$$CaH_2 + 2H_2O → Ca(OH)_2 + 2H_2$$

Given:

- Mass of hydrogen gas formed = 4.850 g

Calculations:

1. First, calculate the moles of hydrogen gas produced.

$$Moles \ of \ H_2 = 4.850 \ g \ H_2 \times \frac{1 \ mol \ H_2}{2.016 \ g \ H_2} = 2.406 \ mol \ H_2$$

2. According to the balanced chemical equation, 1 mole of calcium hydride produces 2 moles of hydrogen gas.

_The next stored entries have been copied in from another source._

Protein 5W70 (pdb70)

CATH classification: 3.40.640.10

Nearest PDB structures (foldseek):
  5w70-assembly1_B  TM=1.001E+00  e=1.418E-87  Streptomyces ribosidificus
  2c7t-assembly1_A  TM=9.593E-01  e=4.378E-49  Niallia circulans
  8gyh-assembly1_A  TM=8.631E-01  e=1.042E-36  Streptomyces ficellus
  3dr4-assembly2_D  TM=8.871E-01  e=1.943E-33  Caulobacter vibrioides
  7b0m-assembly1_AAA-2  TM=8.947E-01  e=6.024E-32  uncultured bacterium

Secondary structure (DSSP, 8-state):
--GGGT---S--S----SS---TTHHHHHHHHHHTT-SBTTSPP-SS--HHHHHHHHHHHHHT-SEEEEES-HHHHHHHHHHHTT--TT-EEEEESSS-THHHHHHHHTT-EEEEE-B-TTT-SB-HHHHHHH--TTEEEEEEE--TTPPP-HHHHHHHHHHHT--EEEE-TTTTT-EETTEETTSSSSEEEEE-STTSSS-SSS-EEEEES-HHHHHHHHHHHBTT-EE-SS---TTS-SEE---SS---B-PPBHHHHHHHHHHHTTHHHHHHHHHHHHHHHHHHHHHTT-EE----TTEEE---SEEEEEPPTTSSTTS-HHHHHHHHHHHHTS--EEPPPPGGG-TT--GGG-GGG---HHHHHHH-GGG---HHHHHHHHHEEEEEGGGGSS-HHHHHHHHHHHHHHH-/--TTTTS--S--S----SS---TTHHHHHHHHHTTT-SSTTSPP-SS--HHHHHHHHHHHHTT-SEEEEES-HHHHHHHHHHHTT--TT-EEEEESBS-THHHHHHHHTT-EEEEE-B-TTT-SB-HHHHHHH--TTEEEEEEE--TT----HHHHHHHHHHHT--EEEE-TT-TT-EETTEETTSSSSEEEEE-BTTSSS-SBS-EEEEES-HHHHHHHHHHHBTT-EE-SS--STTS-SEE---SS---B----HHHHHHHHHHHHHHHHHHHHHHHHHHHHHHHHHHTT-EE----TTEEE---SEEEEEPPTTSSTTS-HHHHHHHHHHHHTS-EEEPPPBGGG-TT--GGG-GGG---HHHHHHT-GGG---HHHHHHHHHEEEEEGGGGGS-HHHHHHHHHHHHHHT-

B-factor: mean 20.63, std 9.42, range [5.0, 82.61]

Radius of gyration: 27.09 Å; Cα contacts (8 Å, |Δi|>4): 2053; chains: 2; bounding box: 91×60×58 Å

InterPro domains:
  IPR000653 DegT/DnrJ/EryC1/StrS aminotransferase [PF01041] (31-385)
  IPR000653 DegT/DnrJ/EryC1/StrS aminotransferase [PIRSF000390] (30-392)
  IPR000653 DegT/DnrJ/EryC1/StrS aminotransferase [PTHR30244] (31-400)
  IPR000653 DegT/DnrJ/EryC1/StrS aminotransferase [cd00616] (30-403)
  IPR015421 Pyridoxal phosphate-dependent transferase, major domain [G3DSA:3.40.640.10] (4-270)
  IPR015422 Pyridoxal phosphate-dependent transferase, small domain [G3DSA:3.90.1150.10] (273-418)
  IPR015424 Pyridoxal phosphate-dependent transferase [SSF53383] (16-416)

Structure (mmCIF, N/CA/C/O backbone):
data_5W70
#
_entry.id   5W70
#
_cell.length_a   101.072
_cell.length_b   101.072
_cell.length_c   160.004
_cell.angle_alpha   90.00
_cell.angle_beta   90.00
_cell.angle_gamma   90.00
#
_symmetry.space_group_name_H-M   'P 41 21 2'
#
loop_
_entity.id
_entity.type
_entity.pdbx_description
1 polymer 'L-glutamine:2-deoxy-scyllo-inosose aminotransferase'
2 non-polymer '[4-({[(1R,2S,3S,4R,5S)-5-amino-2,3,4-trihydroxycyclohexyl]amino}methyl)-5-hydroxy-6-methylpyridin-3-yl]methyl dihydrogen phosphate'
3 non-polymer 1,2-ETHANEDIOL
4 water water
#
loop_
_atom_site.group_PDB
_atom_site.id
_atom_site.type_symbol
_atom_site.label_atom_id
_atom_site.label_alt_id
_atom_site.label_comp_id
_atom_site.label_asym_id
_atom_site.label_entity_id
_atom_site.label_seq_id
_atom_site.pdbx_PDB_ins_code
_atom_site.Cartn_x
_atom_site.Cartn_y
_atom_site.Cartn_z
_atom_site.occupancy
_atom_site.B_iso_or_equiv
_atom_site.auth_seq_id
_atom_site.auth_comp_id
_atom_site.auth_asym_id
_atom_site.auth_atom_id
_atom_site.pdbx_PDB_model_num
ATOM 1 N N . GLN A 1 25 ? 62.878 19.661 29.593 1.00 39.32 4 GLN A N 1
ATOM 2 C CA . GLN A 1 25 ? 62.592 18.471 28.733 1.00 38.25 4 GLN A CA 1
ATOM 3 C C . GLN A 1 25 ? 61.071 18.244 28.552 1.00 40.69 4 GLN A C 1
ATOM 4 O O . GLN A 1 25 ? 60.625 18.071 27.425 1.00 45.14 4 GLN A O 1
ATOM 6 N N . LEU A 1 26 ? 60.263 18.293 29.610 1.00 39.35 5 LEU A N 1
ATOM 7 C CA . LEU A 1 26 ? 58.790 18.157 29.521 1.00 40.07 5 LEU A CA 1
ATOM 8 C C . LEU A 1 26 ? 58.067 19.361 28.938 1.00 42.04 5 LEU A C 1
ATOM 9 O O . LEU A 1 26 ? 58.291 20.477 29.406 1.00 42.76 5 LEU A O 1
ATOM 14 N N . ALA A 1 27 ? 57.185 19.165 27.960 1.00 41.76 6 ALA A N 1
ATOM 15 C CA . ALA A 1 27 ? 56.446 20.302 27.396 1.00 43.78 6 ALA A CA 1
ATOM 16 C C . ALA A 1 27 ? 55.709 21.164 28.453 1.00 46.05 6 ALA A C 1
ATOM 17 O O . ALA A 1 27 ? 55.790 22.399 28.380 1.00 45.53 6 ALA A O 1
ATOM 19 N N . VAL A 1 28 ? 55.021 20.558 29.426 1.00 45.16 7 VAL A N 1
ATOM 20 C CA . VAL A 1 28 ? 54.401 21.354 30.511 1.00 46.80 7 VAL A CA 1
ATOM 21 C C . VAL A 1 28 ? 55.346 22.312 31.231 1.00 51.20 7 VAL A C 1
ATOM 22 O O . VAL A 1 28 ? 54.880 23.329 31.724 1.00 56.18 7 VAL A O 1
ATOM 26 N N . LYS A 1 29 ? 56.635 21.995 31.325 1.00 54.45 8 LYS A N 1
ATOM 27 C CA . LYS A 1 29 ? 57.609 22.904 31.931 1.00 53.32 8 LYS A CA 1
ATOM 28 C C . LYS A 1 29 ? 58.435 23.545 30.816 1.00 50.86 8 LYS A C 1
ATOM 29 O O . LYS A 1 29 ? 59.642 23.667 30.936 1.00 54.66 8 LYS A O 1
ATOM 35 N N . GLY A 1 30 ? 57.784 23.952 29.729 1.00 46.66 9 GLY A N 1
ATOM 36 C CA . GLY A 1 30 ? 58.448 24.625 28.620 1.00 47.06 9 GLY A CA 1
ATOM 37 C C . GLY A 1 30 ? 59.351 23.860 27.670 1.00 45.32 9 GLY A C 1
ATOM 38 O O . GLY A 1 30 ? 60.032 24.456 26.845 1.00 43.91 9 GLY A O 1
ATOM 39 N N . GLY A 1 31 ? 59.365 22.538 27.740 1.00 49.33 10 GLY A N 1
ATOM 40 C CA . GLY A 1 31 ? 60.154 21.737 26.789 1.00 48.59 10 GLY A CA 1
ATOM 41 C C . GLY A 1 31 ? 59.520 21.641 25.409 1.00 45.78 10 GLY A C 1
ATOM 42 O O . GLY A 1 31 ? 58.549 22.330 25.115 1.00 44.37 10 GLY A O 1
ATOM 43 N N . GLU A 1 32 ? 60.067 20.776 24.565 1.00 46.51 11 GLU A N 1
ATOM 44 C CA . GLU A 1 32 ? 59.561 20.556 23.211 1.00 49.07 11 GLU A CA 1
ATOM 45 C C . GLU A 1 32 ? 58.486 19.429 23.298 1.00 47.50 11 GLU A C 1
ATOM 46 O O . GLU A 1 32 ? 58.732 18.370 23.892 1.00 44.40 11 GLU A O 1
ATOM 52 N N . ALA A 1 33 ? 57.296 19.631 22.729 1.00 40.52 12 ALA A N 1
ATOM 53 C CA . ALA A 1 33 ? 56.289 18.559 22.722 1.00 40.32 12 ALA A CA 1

So, the moles of calcium hydride required can be calculated as follows:

$$Moles \ of \ CaH_2 = 2.406 \ mol \ H_2 \times \frac{1 \ mol \ CaH_2}{2 \ mol \ H_2} = 1.203 \ mol \ CaH_2$$

3. Finally, convert the moles of calcium hydride back to grams using its molar mass (42.09 g/mol):

$$Mass \ of \ CaH_2 = 1.203 \ mol \ CaH_2 \times 42.09 \ g/mol = 50.64 \ g \ CaH_2$$

Conclusion:

Approximately 50.64 grams of calcium hydride are required to produce 4.850 grams of hydrogen gas.